What We Discovered at 3daysofdesign 

From the reimagined use of wood to a renewed focus on modularity and a continued refinement of mushroom-based materials, Copenhagen’s annual design event brought forth numerous innovations.

Copenhagen’s constantly improving infrastructure is the model of sustainable future-proofing, but so is its ever-compelling contribution to the architecture and furniture design. Though closely tied to their rich modernist heritage—one already centered on the rational and responsible use of readily available natural materials—long-established and newcomer brands, rooted here or nearby, aren’t resting on their laurels. They’re constantly putting forth new solutions.  

A culture of historically informed reinvention is reflected in 3daysofdesign, an annual event that blankets the compact city with temporary activations, making good use of different settings. New and refreshed products are debuted in re-contextualized storefronts, museums, palaces, cafes, private residences, and even parks. It’s a far cry from the disorganized mayhem and over-saturation that has begun to infiltrate its counterpoint, Milan’s Salone del Mobile.  

Evident in the following product releases, common threads at this year’s edition—June 18-20—included a reassessment of modularity—components that are easily removed to be replaced or upcycled; systems adaptable to different conditions. Several brands and material suppliers demonstrated how they’re re-evaluating the viability of wood as a regenerative material. Others revealed the unexpected potential of mycelium and textiles. Some even explored how furniture could be configured to better facilitate wellness.  

After Series by Michael Anastassiades for Fritz Hansen
Aifunghi, a new design brand from the Netherlands, debuts at Material Matters. Photo Credit: Robin Noordam

Modular Magic

Norwegian outdoor furniture brand Vestre is at the forefront of sustainability, both in the significant reduction of the embodied carbon involved in manufacturing and the circularity of its products. Building on that rigorous commitment, the company chose—with stunning effect—to debut the new UNITY outdoor bench collection within the recently completed Opera Park—impressively designed by local architecture firm Cobe Architects. Deftly conceived by German landscape architect Nikolai Soyka, the new offering consists of modular platforms—produced using both metal and treated wood to account for different weather conditions—that can facilitate everything from sitting to lounging and playing. The “kit of elements” design can serve as a playscape when introduced into a schoolyard. The universal, architectonic forms—defined by gentle angular pitches—can take on a myriad of functions while remaining sturdy. The benches can be configured in innumerable arrangements depending on the constraints of any given location.  

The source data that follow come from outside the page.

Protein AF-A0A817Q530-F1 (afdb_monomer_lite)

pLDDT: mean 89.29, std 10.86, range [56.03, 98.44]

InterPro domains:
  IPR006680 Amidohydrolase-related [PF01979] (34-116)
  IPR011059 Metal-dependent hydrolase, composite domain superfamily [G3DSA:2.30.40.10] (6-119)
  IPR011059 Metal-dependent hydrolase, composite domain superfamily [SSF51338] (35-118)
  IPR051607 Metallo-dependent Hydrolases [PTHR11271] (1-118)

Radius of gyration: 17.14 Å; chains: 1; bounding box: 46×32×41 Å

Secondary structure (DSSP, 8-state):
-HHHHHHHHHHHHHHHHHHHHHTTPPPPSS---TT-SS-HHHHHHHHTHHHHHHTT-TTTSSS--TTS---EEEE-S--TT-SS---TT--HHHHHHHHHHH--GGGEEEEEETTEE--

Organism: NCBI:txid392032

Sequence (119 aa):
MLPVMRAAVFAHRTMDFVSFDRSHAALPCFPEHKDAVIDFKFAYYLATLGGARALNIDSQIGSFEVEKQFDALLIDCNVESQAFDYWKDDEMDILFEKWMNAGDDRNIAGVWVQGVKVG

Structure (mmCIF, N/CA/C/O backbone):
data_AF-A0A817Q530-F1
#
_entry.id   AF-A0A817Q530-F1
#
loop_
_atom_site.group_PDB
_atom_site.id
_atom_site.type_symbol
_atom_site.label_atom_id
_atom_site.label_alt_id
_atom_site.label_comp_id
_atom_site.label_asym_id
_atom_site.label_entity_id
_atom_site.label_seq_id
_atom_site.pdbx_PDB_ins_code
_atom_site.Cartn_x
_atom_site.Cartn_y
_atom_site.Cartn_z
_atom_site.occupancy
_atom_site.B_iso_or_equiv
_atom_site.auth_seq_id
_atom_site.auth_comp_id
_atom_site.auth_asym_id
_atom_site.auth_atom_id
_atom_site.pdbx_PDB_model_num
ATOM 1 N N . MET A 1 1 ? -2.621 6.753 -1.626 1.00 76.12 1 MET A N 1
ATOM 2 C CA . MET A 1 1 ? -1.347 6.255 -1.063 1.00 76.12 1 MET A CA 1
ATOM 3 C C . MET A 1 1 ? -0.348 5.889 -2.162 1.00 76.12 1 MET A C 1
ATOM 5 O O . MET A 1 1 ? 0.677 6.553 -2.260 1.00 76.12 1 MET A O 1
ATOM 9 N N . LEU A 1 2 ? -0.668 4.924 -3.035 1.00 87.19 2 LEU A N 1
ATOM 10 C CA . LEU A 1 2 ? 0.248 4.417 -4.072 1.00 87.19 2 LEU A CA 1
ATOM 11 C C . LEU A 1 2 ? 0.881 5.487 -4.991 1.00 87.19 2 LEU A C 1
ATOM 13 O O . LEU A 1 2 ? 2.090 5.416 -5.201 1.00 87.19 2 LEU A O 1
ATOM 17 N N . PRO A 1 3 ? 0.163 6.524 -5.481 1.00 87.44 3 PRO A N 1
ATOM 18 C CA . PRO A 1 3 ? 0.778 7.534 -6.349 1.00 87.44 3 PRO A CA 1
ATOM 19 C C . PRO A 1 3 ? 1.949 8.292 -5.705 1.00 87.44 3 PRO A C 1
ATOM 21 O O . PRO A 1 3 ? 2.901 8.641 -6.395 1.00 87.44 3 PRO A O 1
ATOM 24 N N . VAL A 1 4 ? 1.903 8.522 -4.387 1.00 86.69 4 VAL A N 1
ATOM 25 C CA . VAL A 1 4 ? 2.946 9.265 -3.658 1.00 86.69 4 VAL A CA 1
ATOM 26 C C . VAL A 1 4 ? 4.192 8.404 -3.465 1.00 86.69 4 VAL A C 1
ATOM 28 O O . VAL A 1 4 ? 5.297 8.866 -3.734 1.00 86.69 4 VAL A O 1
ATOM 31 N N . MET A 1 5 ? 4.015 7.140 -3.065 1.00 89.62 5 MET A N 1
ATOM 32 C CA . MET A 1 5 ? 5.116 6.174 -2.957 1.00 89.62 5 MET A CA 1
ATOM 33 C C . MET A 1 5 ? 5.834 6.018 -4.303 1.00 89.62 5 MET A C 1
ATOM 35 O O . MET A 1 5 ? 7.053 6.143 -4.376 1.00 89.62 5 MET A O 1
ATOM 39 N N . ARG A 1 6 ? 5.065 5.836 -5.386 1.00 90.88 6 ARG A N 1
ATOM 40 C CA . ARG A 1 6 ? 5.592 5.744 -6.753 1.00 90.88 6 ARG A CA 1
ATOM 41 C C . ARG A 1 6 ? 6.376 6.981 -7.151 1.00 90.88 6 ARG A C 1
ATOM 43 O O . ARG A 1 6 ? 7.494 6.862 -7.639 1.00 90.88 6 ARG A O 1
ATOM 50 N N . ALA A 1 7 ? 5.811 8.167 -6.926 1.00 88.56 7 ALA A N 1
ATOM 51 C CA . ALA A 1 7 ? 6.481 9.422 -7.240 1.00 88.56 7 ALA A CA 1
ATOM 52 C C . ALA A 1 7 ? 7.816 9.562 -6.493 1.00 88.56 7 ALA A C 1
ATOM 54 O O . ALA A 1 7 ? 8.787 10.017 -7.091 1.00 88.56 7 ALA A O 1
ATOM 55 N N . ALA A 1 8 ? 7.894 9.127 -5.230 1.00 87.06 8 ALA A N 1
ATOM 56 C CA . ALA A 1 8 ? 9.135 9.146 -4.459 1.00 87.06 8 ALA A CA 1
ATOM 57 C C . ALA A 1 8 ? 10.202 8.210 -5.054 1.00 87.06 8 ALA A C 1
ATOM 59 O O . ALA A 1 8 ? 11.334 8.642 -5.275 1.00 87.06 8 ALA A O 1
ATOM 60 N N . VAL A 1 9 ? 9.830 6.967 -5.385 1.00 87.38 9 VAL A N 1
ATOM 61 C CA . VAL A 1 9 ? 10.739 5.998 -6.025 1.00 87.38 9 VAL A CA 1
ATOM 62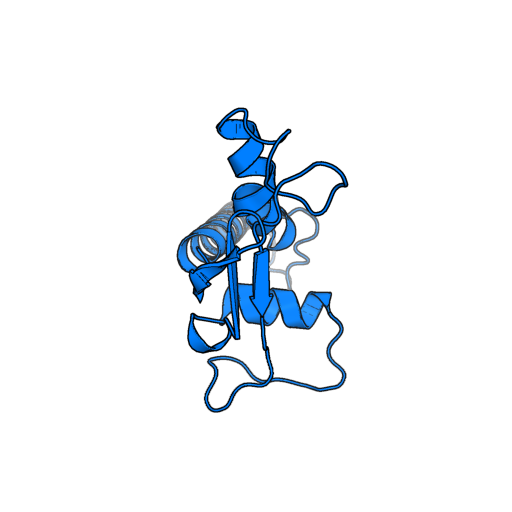 C C . VAL A 1 9 ? 11.201 6.507 -7.395 1.00 87.38 9 VAL A C 1
ATOM 64 O O . VAL A 1 9 ? 12.394 6.489 -7.694 1.00 87.38 9 VAL A O 1
ATOM 67 N N . PHE A 1 10 ? 10.290 7.023 -8.228 1.00 86.19 10 PHE A N 1
ATOM 68 C CA . PHE A 1 10 ? 10.640 7.564 -9.545 1.00 86.19 10 PHE A CA 1
ATOM 69 C C . PHE A 1 10 ? 11.528 8.807 -9.459 1.00 86.19 10 PHE A C 1
ATOM 71 O O . PHE A 1 10 ? 12.492 8.921 -10.219 1.00 86.19 10 PHE A O 1
ATOM 78 N N . ALA A 1 11 ? 11.235 9.730 -8.542 1.00 85.81 11 ALA A N 1
ATOM 79 C CA . ALA A 1 11 ? 12.054 10.917 -8.333 1.00 85.81 11 ALA A CA 1
ATOM 80 C C . ALA A 1 11 ? 13.473 10.534 -7.907 1.00 85.81 11 ALA A C 1
ATOM 82 O O . ALA A 1 11 ? 14.438 11.052 -8.466 1.00 85.81 11 ALA A O 1
ATOM 83 N N . HIS A 1 12 ? 13.603 9.581 -6.983 1.00 84.56 12 HIS A N 1
ATOM 84 C CA . HIS A 1 12 ? 14.901 9.098 -6.541 1.00 84.56 12 HIS A CA 1
ATOM 85 C C . HIS A 1 12 ? 15.691 8.432 -7.680 1.00 84.56 12 HIS A C 1
ATOM 87 O O . HIS A 1 12 ? 16.813 8.848 -7.959 1.00 84.56 12 HIS A O 1
ATOM 93 N N . ARG A 1 13 ? 15.068 7.521 -8.443 1.00 83.00 13 ARG A N 1
ATOM 94 C CA . ARG A 1 13 ? 15.695 6.902 -9.628 1.00 83.00 13 ARG A CA 1
ATOM 95 C C . ARG A 1 13 ? 16.119 7.933 -10.682 1.00 83.00 13 ARG A C 1
ATOM 97 O O . ARG A 1 13 ? 17.153 7.777 -11.325 1.00 83.00 13 ARG A O 1
ATOM 104 N N . THR A 1 14 ? 15.341 9.003 -10.852 1.00 85.06 14 THR A N 1
ATOM 105 C CA . THR A 1 14 ? 15.692 10.105 -11.763 1.00 85.06 14 THR A CA 1
ATOM 106 C C . THR A 1 14 ? 16.925 10.862 -11.268 1.00 85.06 14 THR A C 1
ATOM 108 O O . THR A 1 14 ? 17.797 11.205 -12.064 1.00 85.06 14 THR A O 1
ATOM 111 N N . MET A 1 15 ? 17.030 11.113 -9.961 1.00 80.25 15 MET A N 1
ATOM 112 C CA . MET A 1 15 ? 18.203 11.766 -9.371 1.00 80.25 15 MET A CA 1
ATOM 113 C C . MET A 1 15 ? 19.466 10.907 -9.490 1.00 80.25 15 MET A C 1
ATOM 115 O O . MET A 1 15 ? 20.522 11.451 -9.812 1.00 80.25 15 MET A O 1
ATOM 119 N N . ASP A 1 16 ? 19.355 9.592 -9.295 1.00 78.88 16 ASP A N 1
ATOM 120 C CA . ASP A 1 16 ? 20.468 8.653 -9.479 1.00 78.88 16 ASP A CA 1
ATOM 121 C C . ASP A 1 16 ? 20.954 8.631 -10.931 1.00 78.88 16 ASP A C 1
ATOM 123 O O . ASP A 1 16 ? 22.153 8.648 -11.199 1.00 78.88 16 ASP A O 1
ATOM 127 N N . PHE A 1 17 ? 20.031 8.667 -11.895 1.00 76.12 17 PHE A N 1
ATOM 128 C CA . PHE A 1 17 ? 20.399 8.777 -13.304 1.00 76.12 17 PHE A CA 1
ATOM 129 C C . PHE A 1 17 ? 21.129 10.096 -13.606 1.00 76.12 17 PHE A C 1
ATOM 131 O O . PHE A 1 17 ? 22.151 10.100 -14.288 1.00 76.12 17 PHE A O 1
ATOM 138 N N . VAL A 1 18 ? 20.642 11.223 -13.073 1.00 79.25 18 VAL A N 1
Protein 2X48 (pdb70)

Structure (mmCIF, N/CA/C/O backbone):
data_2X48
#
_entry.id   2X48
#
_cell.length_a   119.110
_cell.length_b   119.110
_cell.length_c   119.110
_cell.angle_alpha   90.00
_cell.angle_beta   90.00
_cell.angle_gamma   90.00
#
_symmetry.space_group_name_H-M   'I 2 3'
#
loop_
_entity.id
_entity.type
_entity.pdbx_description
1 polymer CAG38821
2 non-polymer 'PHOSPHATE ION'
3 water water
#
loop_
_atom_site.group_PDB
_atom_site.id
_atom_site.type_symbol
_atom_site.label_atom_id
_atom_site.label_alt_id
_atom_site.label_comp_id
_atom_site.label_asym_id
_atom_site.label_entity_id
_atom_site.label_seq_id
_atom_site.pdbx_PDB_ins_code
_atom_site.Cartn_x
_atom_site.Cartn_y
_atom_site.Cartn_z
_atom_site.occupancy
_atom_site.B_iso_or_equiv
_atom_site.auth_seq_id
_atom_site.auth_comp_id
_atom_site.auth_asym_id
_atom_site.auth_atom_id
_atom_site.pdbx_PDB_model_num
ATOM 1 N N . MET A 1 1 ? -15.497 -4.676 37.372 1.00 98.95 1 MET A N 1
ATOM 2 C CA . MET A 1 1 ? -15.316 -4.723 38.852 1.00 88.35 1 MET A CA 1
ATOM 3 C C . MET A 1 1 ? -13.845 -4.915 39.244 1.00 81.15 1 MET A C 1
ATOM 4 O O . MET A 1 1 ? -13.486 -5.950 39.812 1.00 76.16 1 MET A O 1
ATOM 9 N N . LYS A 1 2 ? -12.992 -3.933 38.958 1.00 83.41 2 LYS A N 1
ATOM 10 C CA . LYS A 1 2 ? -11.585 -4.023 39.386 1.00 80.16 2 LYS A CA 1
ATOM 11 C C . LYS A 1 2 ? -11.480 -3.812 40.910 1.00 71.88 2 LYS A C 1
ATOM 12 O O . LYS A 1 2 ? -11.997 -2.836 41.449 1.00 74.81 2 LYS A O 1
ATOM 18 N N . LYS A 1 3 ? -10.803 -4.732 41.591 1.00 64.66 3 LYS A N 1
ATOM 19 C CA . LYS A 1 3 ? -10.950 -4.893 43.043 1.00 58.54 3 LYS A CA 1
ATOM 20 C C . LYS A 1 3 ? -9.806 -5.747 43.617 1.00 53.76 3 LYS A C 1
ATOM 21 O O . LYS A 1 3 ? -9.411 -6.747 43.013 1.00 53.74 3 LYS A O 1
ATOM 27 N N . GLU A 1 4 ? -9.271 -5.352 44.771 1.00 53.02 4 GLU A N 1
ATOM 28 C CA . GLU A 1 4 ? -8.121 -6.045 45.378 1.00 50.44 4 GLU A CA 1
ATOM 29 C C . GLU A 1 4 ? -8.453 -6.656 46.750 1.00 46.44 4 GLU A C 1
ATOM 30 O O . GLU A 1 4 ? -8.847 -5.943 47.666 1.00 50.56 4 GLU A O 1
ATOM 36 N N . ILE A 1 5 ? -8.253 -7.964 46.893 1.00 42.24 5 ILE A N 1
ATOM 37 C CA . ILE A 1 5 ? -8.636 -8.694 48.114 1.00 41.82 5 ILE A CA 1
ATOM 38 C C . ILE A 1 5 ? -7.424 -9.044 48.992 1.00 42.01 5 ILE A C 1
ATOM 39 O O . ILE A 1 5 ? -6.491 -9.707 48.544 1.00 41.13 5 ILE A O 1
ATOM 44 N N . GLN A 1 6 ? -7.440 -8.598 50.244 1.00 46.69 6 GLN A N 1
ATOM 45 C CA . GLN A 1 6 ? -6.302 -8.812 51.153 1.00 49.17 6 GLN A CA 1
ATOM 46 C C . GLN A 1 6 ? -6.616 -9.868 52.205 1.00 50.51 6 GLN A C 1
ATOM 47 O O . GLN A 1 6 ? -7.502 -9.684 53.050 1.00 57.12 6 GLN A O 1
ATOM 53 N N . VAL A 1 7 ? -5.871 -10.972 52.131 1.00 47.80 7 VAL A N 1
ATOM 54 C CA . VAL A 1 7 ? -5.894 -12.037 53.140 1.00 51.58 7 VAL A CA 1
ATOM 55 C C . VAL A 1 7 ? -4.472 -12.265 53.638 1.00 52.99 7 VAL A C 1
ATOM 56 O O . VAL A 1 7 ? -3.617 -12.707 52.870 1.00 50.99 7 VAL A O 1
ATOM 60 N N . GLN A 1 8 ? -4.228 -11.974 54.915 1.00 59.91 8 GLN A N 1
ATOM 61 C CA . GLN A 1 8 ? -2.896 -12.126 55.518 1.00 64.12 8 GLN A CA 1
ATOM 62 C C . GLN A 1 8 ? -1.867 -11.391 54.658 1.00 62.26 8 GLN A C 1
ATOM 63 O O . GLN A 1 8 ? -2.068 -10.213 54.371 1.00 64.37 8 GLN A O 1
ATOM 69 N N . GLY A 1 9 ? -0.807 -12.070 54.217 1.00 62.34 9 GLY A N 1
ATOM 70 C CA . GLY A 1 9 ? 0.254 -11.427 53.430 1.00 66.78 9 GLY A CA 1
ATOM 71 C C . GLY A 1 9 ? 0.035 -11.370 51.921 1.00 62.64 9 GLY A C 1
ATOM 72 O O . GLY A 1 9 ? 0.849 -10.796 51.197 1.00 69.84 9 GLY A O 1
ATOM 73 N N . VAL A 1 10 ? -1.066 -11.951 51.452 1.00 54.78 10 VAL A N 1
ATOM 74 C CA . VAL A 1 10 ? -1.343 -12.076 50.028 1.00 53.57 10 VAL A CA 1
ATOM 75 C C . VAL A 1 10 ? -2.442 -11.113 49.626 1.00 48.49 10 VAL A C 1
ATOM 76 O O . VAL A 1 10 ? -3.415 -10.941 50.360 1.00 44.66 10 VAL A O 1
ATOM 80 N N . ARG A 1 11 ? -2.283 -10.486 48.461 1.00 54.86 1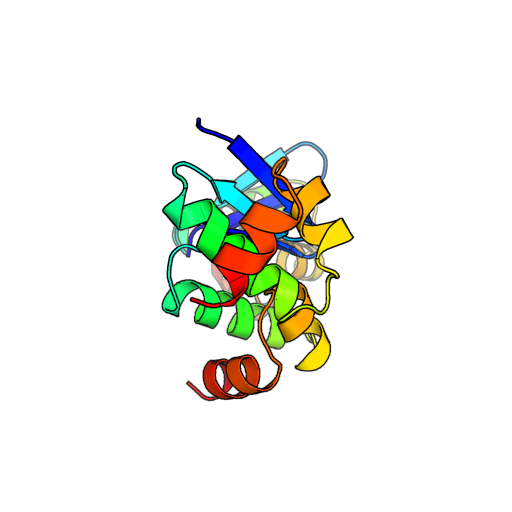1 ARG A N 1
ATOM 81 C CA . ARG A 1 11 ? -3.336 -9.674 47.863 1.00 56.34 11 ARG A CA 1
ATOM 82 C C . ARG A 1 11 ? -3.673 -10.165 46.476 1.00 52.58 11 ARG A C 1
ATOM 83 O O . ARG A 1 11 ? -2.801 -10.244 45.617 1.00 53.11 11 ARG A O 1
ATOM 91 N N . TYR A 1 12 ? -4.942 -10.490 46.262 1.00 50.57 12 TYR A N 1
ATOM 92 C CA . TYR A 1 12 ? -5.398 -11.021 44.985 1.00 48.20 12 TYR A CA 1
ATOM 93 C C . TYR A 1 12 ? -6.083 -9.917 44.184 1.00 51.33 12 TYR A C 1
ATOM 94 O O . TYR A 1 12 ? -7.002 -9.271 44.683 1.00 54.12 12 TYR A O 1
ATOM 103 N N . TYR A 1 13 ? -5.618 -9.694 42.957 1.00 53.01 13 TYR A N 1
ATOM 104 C CA . TYR A 1 13 ? -6.206 -8.694 42.064 1.00 57.60 13 TYR A CA 1
ATOM 105 C C . TYR A 1 13 ? -7.331 -9.364 41.264 1.00 55.02 13 TYR A C 1
ATOM 106 O O . TYR A 1 13 ? -7.075 -10.260 40.451 1.00 53.71 13 TYR A O 1
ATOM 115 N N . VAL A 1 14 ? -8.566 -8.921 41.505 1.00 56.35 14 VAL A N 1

Another strong example of interchangeability is the new RASTERS office cabinet and paravent system developed by Belgian design duo Muller Van Severen and Brussels-based architecture firm OFFICE KGDVS for Spanish producer BD Barcelona. Rendered in sustainable materials—naturally varnished solid beech and durable powder-coated steel—the collection builds on the tried-and-true industrial grid as a fundamental type of armature. RASTERS debuted at a new offsite event Other Circle—which focused on showcasing the more avant-garde and interdisciplinary through-lines currently permeating contemporary design. 

RASTERS office cabinet and paravent system developed by Muller Van Severen and OFFICE KGDVS for BD Barcelona
American Hardwood Export Council (AHEC) presented No. 1 Common. Photo Credit by: Thom Atkinson

Well-balanced Wood

Historically harnessing the abundant forests of nearby Sweden, many heritage Danish brands have mastered the “art” of the pared-back, mono-material chair. Though production has all but shifted to Poland, sourcing from its equally bountiful supply of timber, many of these furniture companies are ceaseless in their pursuit of perfecting the typology. Case in point: London-based Cypriot designer Michael Anastassiades’ new After series developed for Fritz Hansen. The monolithic furnishings—a chair and adjoining table—take on a simplified and honest form, distilling the ergonomics and structural innovations introduced by noted mid-20th-century heavyweights Kaare Klint and Poul Kjærholm. Solid ash—rendered in what appears to be succinctly stacked geometric forms—seems to have been left untreated.  

Various institutions, companies, and individual practitioners came together for the comprehensive Material Matters group showcase, emphasizing the value of circularity from a broader and more diverse standpoint. One of the exhibitors, American Hardwood Export Council (AHEC), took this opportunity to challenge one of the furniture industry’s outdated conventions. Imagined by multivalent designer Kia Utzon-Frank, the organization’s “No.1 Common” immersive installation——revealed the myriad uses for underused timber grades, parts of a felled tree that are deemed too imperfect to be used in refined designs and that are ultimately thrown away. Various structural elements, but also speculative furniture pieces, were presented as evidence to the contrary.  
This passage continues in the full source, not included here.